__Your task__: Would you copy exactly the lines in the data below from the one that has "ATOM 98 C CA" through the one that has "ATOM 117 N N", dropping any pictures?

(Data for review Opens)

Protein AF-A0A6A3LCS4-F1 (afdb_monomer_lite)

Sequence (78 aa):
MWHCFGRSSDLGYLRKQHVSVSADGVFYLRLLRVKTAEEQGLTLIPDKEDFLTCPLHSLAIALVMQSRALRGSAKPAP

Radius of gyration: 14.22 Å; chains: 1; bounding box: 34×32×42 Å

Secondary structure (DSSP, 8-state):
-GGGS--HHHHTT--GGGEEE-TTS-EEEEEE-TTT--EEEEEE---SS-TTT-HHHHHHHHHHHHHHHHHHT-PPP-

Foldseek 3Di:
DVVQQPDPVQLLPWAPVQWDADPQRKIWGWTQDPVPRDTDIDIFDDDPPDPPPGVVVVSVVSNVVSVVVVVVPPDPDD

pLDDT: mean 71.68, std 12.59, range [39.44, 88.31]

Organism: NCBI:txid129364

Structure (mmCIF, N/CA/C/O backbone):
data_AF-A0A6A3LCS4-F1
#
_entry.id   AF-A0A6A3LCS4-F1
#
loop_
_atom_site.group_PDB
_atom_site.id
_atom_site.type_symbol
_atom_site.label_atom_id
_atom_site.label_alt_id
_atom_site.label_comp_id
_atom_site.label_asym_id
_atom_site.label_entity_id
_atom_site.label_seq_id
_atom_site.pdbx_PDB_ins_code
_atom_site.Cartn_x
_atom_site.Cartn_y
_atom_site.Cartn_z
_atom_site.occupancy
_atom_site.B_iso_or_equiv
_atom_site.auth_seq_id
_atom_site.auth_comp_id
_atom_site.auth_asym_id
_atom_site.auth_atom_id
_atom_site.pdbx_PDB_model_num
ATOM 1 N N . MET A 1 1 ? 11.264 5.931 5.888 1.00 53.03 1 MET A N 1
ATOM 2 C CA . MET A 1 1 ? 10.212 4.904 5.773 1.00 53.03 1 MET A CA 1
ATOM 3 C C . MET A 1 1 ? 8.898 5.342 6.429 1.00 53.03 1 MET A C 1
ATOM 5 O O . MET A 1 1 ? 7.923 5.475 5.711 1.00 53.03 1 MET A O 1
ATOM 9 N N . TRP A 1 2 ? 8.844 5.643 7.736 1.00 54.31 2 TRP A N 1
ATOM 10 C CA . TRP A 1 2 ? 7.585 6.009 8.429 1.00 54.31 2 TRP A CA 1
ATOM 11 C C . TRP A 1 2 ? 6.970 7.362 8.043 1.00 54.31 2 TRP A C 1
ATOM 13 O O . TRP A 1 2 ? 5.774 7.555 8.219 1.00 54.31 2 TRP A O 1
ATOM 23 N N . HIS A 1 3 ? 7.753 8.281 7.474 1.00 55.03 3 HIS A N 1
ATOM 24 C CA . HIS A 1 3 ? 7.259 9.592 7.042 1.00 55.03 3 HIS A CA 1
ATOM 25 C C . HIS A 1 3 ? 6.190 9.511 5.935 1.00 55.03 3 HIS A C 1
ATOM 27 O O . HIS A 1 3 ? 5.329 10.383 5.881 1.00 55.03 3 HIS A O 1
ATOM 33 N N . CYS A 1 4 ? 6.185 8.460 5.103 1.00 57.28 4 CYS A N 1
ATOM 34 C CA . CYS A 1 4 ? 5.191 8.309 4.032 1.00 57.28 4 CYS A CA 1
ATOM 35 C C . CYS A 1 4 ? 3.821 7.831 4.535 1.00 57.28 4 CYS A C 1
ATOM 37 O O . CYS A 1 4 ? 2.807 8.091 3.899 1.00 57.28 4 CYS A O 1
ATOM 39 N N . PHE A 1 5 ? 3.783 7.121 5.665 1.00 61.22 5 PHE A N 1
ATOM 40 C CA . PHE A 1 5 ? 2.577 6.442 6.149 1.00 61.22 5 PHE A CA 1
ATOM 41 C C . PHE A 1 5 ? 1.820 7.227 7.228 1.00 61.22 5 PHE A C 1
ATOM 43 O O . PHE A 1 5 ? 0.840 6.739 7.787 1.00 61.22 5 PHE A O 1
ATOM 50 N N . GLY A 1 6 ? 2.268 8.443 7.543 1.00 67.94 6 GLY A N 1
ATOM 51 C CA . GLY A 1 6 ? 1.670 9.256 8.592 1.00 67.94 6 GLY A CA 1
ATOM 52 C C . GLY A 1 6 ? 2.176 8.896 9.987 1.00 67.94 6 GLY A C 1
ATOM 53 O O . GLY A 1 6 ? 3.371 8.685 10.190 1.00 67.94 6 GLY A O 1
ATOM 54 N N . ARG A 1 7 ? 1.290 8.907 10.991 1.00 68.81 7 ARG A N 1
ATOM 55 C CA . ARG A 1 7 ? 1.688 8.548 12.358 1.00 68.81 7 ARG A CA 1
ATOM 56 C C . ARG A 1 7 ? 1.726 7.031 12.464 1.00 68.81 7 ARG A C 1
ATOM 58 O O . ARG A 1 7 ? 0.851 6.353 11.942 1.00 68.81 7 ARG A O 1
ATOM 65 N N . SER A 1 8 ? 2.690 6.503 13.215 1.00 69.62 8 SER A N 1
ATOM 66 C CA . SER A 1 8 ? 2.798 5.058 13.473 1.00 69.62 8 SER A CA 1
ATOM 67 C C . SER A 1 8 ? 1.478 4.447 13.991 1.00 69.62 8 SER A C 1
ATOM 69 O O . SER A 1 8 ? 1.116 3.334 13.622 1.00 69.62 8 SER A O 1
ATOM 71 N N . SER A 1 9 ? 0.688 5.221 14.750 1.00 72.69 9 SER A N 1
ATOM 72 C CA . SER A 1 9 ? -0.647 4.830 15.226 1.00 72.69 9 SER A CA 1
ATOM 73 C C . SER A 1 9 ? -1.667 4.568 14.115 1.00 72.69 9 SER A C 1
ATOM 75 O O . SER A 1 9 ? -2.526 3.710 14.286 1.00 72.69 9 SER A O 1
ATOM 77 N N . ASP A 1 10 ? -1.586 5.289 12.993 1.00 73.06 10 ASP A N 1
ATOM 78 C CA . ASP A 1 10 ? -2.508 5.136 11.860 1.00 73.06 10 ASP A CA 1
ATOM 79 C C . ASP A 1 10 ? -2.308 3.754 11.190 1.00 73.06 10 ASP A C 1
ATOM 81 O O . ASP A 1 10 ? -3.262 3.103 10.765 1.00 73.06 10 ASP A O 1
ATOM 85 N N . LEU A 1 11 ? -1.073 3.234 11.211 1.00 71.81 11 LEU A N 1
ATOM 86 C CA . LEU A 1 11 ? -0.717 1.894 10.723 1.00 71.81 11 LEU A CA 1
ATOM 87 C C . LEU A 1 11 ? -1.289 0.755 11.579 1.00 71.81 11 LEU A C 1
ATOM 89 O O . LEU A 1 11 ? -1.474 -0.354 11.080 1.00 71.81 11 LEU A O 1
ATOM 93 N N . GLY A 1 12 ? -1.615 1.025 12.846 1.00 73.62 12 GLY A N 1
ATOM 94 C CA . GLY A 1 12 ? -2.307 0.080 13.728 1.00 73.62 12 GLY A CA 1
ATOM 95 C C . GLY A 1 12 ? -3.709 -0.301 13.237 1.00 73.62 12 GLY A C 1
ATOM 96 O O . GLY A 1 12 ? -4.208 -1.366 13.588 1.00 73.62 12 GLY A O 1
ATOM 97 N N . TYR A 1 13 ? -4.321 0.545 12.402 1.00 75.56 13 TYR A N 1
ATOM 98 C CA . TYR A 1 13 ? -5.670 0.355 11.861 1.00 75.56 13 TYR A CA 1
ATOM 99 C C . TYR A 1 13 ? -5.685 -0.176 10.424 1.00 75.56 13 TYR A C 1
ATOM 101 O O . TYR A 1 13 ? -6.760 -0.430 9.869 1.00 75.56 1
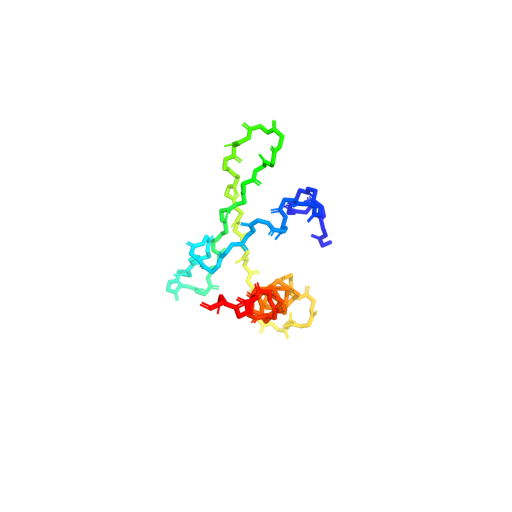3 TYR A O 1
ATOM 109 N N . LEU A 1 14 ? -4.517 -0.362 9.800 1.00 77.44 14 LEU A N 1
ATOM 110 C CA . LEU 
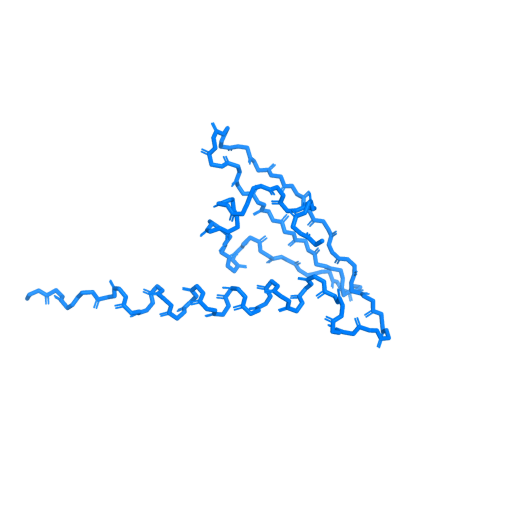A 1 14 ? -4.447 -1.001 8.493 1.00 77.44 14 LEU A CA 1
ATOM 111 C C . LEU A 1 14 ? -4.910 -2.453 8.594 1.00 77.44 14 LEU A C 1
ATOM 113 O O . LEU A 1 14 ? -4.420 -3.233 9.400 1.00 77.44 14 LEU A O 1
ATOM 117 N N . ARG A 1 15 ? -5.847 -2.836 7.730 1.00 78.69 15 ARG A N 1
ATOM 118 C CA . ARG A 1 15 ? -6.271 -4.228 7.567 1.00 78.69 15 ARG A CA 1
ATOM 119 C C . ARG A 1 15 ? -5.943 -4.691 6.162 1.00 78.69 15 ARG A C 1
ATOM 121 O O . ARG A 1 15 ? -5.813 -3.881 5.250 1.00 78.69 15 ARG A O 1
ATOM 128 N N . LYS A 1 16 ? -5.896 -6.010 5.961 1.00 79.44 16 LYS A N 1
ATOM 129 C CA . LYS A 1 16 ? -5.683 -6.614 4.635 1.00 79.44 16 LYS A CA 1
ATOM 130 C C . LYS A 1 16 ? -6.651 -6.063 3.571 1.00 79.44 16 LYS A C 1
ATOM 132 O O . LYS A 1 16 ? -6.261 -5.909 2.427 1.00 79.44 16 LYS A O 1
ATOM 137 N N . GLN A 1 17 ? -7.882 -5.725 3.963 1.00 81.88 17 GLN A N 1
ATOM 138 C CA . GLN A 1 17 ? -8.914 -5.143 3.089 1.00 81.88 17 GLN A CA 1
ATOM 139 C C . GLN A 1 17 ? -8.556 -3.749 2.554 1.00 81.88 17 GLN A C 1
ATOM 141 O O . GLN A 1 17 ? -9.086 -3.333 1.532 1.00 81.88 17 GLN A O 1
ATOM 146 N N . HIS A 1 18 ? -7.666 -3.026 3.234 1.00 83.31 18 HIS A N 1
ATOM 147 C CA . HIS A 1 18 ? -7.228 -1.690 2.836 1.00 83.31 18 HIS A CA 1
ATOM 148 C C . HIS A 1 18 ? -6.028 -1.726 1.878 1.00 83.31 18 HIS A C 1
ATOM 150 O O . HIS A 1 18 ? -5.510 -0.672 1.516 1.00 83.31 18 HIS A O 1
ATOM 156 N N . VAL A 1 19 ? -5.569 -2.923 1.497 1.00 84.44 19 VAL A N 1
ATOM 157 C CA . VAL A 1 19 ? -4.469 -3.139 0.556 1.00 84.44 19 VAL A CA 1
ATOM 158 C C . VAL A 1 19 ? -5.041 -3.663 -0.757 1.00 84.44 19 VAL A C 1
ATOM 160 O O . VAL A 1 19 ? -5.800 -4.629 -0.771 1.00 84.44 19 VAL A O 1
ATOM 163 N N . SER A 1 20 ? -4.673 -3.040 -1.870 1.00 86.75 20 SER A N 1
ATOM 164 C CA . SER A 1 20 ? -5.016 -3.474 -3.228 1.00 86.75 20 SER A CA 1
ATOM 165 C C . SER A 1 20 ? -3.760 -3.512 -4.095 1.00 86.75 20 SER A C 1
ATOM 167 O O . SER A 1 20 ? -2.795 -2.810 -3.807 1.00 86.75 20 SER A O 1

(Data for review Closes)

__Solution__:
ATOM 98 C CA . TYR A 1 13 ? -5.670 0.355 11.861 1.00 75.56 13 TYR A CA 1
ATOM 99 C C . TYR A 1 13 ? -5.685 -0.176 10.424 1.00 75.56 13 TYR A C 1
ATOM 101 O O . TYR A 1 13 ? -6.760 -0.430 9.869 1.00 75.56 1
3 TYR A O 1
ATOM 109 N N . LEU A 1 14 ? -4.517 -0.362 9.800 1.00 77.44 14 LEU A N 1
ATOM 110 C CA . LEU 
A 1 14 ? -4.447 -1.001 8.493 1.00 77.44 14 LEU A CA 1
ATOM 111 C C . LEU A 1 14 ? -4.910 -2.453 8.594 1.00 77.44 14 LEU A C 1
ATOM 113 O O . LEU A 1 14 ? -4.420 -3.233 9.400 1.00 77.44 14 LEU A O 1
ATOM 117 N N . ARG A 1 15 ? -5.847 -2.836 7.730 1.00 78.69 15 ARG A N 1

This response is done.